Uns espertalhões da alta finança americana garantiram um financiamento significativo para a economia do seu país e encheram os seus bolsos com chorudas comissões. Os incumbentes a quem emprestaram dinheiro tiveram momentaneamente um vislumbre de vida que nunca poderiam vir a ter. Começou e acabou. Passou…

Como o dinheiro não estica nem se multiplica, o processo saiu caro a muitos. Se uns ricos ficaram menos ricos (um dos problemas de quem tem muito é, actualmente, decidir bem onde investir) a verdade é que muitos milhões de contribuintes de muitos países desenvolvidos estão a sofrer, em 2010 e anos vindouros, um difícil “downgrade” na sua qualidade de vida, para pagar aquela despesa.

O orçamento público americano também foi afectado. Pois. Mas esse dinheiro ficou por lá, na sua economia. Junto com muito outro dinheiro, oriundo dos investidores exteriores.

Umas borboletas bateram asas em Nova Iorque e milhões de contribuintes em muitos países desenvolvidos apanharam com uma chuva torrencial.

Factos

Os impactos deste processo nas economias europeias têm várias origens e serão variados:

Como foi referido, alguns países ricos passam a ser menos ricos, mas o que pouparam antes e o que produzem normalmente será o suficiente para ultrapassar e gerir a situação tratando-a como um mero resfriado pontual. São os países formiga.

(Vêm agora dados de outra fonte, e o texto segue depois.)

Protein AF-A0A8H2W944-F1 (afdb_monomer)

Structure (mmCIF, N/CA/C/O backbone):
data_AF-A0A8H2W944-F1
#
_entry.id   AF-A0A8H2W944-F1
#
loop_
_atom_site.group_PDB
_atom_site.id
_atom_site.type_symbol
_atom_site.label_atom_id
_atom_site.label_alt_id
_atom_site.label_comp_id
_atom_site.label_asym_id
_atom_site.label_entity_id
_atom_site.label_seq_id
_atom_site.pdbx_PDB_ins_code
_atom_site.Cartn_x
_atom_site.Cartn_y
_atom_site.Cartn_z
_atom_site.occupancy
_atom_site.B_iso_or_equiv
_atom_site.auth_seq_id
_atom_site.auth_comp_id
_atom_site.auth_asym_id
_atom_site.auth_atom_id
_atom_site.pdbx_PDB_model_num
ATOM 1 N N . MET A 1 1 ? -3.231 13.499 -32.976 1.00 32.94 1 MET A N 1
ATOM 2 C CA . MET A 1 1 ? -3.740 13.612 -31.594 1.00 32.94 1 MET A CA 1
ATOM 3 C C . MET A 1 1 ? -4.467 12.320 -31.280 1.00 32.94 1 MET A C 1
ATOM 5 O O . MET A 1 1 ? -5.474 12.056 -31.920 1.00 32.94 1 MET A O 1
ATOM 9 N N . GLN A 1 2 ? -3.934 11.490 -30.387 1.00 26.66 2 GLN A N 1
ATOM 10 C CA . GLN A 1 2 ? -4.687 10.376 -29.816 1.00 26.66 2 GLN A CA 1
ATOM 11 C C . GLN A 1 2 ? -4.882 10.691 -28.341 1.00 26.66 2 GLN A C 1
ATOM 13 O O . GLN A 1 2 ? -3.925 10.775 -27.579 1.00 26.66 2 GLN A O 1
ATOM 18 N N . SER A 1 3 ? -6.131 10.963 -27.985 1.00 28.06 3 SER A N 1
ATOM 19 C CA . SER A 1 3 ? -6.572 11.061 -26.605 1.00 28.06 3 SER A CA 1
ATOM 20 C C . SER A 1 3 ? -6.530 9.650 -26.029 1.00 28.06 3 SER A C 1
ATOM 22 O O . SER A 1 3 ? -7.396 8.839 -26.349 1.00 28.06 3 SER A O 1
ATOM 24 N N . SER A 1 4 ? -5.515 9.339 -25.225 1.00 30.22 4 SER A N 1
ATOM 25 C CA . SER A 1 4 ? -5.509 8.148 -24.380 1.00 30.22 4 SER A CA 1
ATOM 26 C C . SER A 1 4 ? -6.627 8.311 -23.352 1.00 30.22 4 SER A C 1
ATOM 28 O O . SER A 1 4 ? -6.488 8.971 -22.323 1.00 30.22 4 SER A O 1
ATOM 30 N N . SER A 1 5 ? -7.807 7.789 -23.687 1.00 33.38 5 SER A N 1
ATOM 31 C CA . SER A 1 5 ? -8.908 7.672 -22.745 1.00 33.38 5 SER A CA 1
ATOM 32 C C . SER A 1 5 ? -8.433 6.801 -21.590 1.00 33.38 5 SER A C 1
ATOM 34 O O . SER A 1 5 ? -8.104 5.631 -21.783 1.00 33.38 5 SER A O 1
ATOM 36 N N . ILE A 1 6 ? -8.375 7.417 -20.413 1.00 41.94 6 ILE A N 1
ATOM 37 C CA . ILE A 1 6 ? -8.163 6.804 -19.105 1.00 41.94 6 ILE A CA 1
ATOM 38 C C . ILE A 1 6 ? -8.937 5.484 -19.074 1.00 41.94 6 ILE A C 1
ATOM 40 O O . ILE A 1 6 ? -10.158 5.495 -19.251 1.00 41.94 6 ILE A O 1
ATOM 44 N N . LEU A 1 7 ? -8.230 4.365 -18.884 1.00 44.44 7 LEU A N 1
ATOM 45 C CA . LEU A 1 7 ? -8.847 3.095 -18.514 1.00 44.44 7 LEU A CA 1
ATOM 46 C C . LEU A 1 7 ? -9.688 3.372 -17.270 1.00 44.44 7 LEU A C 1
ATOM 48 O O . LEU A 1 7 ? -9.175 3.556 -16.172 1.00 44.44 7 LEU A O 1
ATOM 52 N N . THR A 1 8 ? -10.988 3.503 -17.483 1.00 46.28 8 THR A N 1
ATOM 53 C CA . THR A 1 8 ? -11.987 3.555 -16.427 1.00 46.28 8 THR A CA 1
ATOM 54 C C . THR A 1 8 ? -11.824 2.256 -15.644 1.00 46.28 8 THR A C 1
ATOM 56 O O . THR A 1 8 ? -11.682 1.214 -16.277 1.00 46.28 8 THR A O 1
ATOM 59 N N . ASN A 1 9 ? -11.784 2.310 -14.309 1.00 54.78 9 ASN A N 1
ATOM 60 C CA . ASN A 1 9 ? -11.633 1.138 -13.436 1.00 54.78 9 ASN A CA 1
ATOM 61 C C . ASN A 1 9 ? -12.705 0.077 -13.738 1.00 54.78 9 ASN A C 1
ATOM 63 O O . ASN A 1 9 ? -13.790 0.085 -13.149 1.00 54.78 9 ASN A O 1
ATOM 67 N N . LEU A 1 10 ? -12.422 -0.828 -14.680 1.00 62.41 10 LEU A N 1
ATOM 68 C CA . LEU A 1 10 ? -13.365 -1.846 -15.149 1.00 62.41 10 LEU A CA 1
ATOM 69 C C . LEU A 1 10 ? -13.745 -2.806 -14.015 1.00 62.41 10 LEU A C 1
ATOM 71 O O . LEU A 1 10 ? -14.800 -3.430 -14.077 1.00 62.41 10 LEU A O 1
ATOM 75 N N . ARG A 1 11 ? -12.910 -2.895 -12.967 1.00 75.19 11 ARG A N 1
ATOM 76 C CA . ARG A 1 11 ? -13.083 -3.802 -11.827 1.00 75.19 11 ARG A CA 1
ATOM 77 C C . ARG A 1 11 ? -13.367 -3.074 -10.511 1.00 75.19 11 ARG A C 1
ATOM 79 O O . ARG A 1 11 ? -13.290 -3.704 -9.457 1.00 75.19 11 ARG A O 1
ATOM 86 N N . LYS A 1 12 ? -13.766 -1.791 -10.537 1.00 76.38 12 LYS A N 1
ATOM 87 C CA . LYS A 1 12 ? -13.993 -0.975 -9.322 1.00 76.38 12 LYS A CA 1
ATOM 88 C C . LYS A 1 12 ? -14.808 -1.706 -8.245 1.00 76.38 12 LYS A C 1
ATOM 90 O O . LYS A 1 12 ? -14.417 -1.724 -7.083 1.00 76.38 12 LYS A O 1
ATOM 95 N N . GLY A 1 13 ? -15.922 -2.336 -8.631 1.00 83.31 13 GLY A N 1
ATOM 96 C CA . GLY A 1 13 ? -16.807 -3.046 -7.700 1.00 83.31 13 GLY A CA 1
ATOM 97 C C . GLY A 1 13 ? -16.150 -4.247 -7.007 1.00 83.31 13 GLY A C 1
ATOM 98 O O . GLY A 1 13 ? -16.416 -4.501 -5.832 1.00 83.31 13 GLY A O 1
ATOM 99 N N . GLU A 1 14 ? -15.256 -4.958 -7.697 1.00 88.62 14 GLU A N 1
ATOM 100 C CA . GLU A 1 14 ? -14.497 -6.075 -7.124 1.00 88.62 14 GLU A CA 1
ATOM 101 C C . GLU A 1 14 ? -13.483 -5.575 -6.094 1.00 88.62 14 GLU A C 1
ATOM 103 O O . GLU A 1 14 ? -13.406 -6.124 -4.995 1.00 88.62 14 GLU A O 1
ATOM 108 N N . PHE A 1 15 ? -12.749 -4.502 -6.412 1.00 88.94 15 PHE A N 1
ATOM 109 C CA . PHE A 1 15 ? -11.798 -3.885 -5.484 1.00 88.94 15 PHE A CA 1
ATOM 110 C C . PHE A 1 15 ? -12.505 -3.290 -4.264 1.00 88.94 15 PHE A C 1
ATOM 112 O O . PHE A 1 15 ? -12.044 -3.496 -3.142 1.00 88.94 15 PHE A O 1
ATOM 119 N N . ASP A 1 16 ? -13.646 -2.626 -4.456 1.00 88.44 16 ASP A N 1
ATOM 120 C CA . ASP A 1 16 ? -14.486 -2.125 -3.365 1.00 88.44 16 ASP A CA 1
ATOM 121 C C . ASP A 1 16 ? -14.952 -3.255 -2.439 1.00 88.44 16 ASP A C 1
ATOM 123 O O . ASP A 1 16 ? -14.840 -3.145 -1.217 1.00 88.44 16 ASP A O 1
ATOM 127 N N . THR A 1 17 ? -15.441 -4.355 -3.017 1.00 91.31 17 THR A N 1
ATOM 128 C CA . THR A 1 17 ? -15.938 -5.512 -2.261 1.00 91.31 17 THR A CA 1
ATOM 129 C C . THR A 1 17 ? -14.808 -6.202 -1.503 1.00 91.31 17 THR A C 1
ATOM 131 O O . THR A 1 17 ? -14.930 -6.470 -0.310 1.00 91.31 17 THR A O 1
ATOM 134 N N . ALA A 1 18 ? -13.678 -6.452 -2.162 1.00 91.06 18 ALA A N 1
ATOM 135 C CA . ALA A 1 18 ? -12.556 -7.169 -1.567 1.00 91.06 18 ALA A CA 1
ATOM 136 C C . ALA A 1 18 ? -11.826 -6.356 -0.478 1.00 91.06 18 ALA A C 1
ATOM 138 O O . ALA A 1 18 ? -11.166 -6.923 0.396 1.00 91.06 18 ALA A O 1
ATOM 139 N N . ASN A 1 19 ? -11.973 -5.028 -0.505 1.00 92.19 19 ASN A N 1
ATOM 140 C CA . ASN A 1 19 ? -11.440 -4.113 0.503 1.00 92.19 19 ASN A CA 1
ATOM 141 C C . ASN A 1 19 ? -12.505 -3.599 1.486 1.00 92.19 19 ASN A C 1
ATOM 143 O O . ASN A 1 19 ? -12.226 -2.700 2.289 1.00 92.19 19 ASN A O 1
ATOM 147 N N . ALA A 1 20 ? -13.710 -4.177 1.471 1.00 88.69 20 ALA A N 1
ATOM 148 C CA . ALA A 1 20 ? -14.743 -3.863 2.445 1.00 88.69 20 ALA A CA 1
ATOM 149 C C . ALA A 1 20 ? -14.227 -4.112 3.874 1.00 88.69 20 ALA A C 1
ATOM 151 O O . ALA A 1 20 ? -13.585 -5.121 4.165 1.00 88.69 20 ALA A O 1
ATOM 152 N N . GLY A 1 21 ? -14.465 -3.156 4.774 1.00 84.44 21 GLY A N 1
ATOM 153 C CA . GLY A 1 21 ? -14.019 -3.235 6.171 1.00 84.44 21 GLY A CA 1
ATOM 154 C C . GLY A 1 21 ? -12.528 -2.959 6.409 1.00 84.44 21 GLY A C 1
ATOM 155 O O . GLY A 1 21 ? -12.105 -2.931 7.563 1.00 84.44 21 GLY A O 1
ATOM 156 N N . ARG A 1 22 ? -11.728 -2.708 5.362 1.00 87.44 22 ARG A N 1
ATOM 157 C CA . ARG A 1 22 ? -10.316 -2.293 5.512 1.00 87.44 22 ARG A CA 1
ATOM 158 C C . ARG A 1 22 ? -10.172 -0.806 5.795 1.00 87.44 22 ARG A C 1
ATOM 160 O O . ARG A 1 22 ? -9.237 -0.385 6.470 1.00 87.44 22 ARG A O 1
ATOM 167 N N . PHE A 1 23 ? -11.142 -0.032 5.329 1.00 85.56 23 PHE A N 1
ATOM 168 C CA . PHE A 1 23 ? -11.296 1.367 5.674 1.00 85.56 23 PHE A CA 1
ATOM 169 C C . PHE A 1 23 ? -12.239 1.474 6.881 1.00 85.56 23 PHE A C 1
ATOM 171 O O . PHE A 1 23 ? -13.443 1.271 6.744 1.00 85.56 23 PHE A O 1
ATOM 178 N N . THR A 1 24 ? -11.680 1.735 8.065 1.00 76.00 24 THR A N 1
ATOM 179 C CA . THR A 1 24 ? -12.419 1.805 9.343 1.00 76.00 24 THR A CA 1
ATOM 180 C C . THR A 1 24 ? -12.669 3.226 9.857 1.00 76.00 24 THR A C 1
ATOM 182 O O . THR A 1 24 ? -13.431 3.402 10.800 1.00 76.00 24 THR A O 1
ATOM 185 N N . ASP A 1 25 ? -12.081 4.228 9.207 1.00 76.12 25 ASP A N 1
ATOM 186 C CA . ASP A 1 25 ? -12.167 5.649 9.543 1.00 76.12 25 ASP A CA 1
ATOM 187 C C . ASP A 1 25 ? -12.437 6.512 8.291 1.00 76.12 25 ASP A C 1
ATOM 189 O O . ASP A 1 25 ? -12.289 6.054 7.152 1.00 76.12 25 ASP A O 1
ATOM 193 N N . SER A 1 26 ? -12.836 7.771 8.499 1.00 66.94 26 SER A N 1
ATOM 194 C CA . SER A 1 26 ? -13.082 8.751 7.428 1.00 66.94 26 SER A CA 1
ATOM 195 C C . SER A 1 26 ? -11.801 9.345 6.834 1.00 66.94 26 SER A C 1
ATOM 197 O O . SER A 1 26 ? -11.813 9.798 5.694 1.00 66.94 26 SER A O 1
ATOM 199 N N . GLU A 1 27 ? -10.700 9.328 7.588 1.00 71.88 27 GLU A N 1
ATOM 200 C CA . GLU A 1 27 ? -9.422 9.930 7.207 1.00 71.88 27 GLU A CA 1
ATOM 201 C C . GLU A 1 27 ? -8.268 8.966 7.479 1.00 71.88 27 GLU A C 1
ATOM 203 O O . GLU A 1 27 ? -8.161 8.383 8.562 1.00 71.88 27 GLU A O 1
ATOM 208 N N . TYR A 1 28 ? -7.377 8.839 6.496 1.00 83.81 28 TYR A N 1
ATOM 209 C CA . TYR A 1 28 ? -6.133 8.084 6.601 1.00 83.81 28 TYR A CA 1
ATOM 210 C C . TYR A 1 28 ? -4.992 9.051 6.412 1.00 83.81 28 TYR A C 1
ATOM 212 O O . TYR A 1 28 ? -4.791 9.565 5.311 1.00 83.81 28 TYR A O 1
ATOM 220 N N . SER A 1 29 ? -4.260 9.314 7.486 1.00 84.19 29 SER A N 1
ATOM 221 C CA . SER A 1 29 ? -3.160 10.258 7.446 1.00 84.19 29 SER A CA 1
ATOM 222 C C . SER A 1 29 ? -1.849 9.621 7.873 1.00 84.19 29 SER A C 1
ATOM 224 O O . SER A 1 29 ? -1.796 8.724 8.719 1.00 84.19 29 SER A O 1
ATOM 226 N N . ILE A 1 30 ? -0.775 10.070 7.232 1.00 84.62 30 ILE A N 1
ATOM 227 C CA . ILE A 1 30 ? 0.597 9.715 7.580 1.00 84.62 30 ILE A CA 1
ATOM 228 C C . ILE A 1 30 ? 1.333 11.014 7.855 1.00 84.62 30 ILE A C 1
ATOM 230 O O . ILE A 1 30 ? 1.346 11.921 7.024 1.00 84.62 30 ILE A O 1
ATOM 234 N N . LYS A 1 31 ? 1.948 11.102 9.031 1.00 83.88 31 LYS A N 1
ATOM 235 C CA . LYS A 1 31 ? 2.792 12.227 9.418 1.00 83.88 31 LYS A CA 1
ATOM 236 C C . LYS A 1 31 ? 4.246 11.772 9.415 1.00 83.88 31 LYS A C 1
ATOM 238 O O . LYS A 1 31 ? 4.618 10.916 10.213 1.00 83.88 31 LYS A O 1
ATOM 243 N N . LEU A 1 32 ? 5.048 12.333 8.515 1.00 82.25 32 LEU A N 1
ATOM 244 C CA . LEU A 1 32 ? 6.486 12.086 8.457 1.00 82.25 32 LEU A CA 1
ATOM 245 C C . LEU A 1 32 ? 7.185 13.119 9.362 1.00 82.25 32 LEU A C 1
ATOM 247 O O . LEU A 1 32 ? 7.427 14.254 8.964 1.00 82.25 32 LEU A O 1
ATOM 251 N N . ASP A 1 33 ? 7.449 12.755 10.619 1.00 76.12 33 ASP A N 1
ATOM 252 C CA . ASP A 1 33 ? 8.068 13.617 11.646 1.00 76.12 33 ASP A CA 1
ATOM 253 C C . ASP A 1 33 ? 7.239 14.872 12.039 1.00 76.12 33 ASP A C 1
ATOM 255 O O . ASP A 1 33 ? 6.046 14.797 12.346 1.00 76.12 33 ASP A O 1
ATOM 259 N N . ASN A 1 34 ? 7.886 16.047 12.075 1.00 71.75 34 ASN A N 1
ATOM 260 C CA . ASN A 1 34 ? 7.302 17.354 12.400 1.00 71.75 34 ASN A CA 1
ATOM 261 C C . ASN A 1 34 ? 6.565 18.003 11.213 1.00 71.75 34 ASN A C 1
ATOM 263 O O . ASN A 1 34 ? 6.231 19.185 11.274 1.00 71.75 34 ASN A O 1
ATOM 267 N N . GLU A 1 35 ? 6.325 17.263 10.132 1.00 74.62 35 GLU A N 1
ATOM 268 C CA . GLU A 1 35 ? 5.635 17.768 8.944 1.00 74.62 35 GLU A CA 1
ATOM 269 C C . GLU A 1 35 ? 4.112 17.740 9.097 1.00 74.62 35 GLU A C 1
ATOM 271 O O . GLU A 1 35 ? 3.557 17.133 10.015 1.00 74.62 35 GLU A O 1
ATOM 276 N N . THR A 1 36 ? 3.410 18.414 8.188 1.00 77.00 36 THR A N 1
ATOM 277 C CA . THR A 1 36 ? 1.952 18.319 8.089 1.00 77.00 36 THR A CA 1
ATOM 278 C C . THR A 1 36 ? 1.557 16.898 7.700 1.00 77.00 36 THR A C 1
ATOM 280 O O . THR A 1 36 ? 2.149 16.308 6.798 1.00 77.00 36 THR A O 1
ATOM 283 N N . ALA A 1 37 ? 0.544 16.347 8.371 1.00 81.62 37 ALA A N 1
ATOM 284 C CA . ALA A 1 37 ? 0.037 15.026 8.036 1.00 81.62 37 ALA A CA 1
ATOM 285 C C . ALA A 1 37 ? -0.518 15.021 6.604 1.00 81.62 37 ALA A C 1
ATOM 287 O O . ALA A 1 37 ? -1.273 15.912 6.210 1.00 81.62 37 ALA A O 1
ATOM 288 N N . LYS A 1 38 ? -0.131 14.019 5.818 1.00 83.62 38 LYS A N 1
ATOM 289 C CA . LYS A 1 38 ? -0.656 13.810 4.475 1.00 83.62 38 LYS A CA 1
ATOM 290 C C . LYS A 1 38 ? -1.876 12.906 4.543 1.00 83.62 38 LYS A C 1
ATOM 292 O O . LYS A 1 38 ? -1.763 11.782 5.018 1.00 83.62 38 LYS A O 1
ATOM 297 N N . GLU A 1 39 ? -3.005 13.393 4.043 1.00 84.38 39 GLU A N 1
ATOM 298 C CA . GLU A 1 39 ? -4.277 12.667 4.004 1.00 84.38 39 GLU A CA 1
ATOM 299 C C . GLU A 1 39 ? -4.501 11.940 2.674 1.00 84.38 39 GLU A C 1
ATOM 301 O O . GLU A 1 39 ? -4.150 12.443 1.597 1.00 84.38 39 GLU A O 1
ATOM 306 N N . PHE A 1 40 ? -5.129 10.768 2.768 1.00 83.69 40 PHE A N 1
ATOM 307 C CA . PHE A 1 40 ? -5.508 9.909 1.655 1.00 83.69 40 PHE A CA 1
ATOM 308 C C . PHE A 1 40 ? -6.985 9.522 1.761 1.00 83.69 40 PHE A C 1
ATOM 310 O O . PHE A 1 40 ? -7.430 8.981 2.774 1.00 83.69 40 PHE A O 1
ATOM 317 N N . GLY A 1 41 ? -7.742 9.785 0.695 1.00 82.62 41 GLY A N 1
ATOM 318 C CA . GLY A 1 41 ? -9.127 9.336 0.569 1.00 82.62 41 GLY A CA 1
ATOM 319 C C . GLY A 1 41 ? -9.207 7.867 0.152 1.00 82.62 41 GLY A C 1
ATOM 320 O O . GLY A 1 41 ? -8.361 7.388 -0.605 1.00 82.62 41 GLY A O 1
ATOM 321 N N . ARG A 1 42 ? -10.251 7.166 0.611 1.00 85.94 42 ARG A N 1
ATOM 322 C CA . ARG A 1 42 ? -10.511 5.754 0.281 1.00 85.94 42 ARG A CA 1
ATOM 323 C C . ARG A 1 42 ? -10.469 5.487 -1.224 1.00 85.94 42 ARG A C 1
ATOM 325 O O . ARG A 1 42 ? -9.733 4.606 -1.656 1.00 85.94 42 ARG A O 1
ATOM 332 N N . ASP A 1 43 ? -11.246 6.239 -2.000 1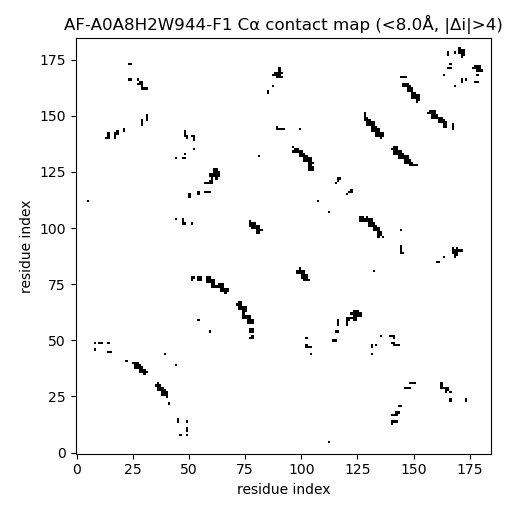.00 82.25 43 ASP A N 1
ATOM 333 C CA . ASP A 1 43 ? -11.394 5.990 -3.439 1.00 82.25 43 ASP A CA 1
ATOM 334 C C . ASP A 1 43 ? -10.058 6.137 -4.168 1.00 82.25 43 ASP A C 1
ATOM 336 O O . ASP A 1 43 ? -9.693 5.290 -4.976 1.00 82.25 43 ASP A O 1
ATOM 340 N N . HIS A 1 44 ? -9.268 7.141 -3.782 1.00 80.06 44 HIS A N 1
ATOM 341 C CA . HIS A 1 44 ? -7.931 7.336 -4.327 1.00 80.06 44 HIS A CA 1
ATOM 342 C C . HIS A 1 44 ? -6.990 6.167 -3.999 1.00 80.06 44 HIS A C 1
ATOM 344 O O . HIS A 1 44 ? -6.237 5.714 -4.856 1.00 80.06 44 HIS A O 1
ATOM 350 N N . VAL A 1 45 ? -7.029 5.648 -2.769 1.00 86.44 45 VAL A N 1
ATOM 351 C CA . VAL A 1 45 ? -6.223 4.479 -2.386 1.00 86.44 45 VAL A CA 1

Outros países, menos ricos ou recém-ricos, que viviam em grande crescimento, estavam mesmo, muito expostos aos “junk bonds”. Tinham ali metido tudo o que tinham e, nalguns casos, o que pediram emprestado. A Islândia e a Irlanda atingiram (de forma diferente) este estádio. Serão países formiga, mas, por possuírem ou terem acesso a muita liquidez naquele momento, acabaram como as maiores vítimas da burla montada nos EUA.

Finalmente, os países cigarra. Que viviam acima das suas possibilidades (em deficit) e se financiavam (através de criação de mais dívida) no mercado, a taxas baixas. Quando acabou a liquidez devido a estas novas necessidades de financiamento que adviram da crise, as taxas dispararam e a sua situação (de cigarra, com níveis de vida acima das suas possibilidades) veio ao de cima, avizinhando-se o seu incumprimento de compromissos.

O certo é que estes países cigarra pagarão com muitos anos de vacas (muito) magras, os poucos anos de vacas (algo) gordas em que viveram.

Haverá outros países que viverão num meio-termo.

Mas, esta crise será apenas um acidente de percurso, na irremediável caminhada para a Nova Sociedade. Um percurso que será feito de procura de equilíbrios (comerciais, produtivos, orçamentais). Mas esses pontos finais se situarão, sem remissão, sempre abaixo dos pontos médios actuais. Porque o planeta onde vivemos não estica, porque haverá um crescimento da população, porque muitos chineses e indianos verão chegada a sua hora de viverem - um pouco - melhor, porque há um grupo que vive e gasta muitíssimo mais do que os restantes, e ainda por muitas outras razões.

O ponto de equilíbrio da Nova Sociedade, nos países desenvolvidos situa-se (bem) abaixo do ponto actual onde se encontram. Até lá, a preocupação é encontrar um percurso que seja o menos íngreme possível, evitando roturas e quedas bruscas, muito mais gravosas do ponto de vista social.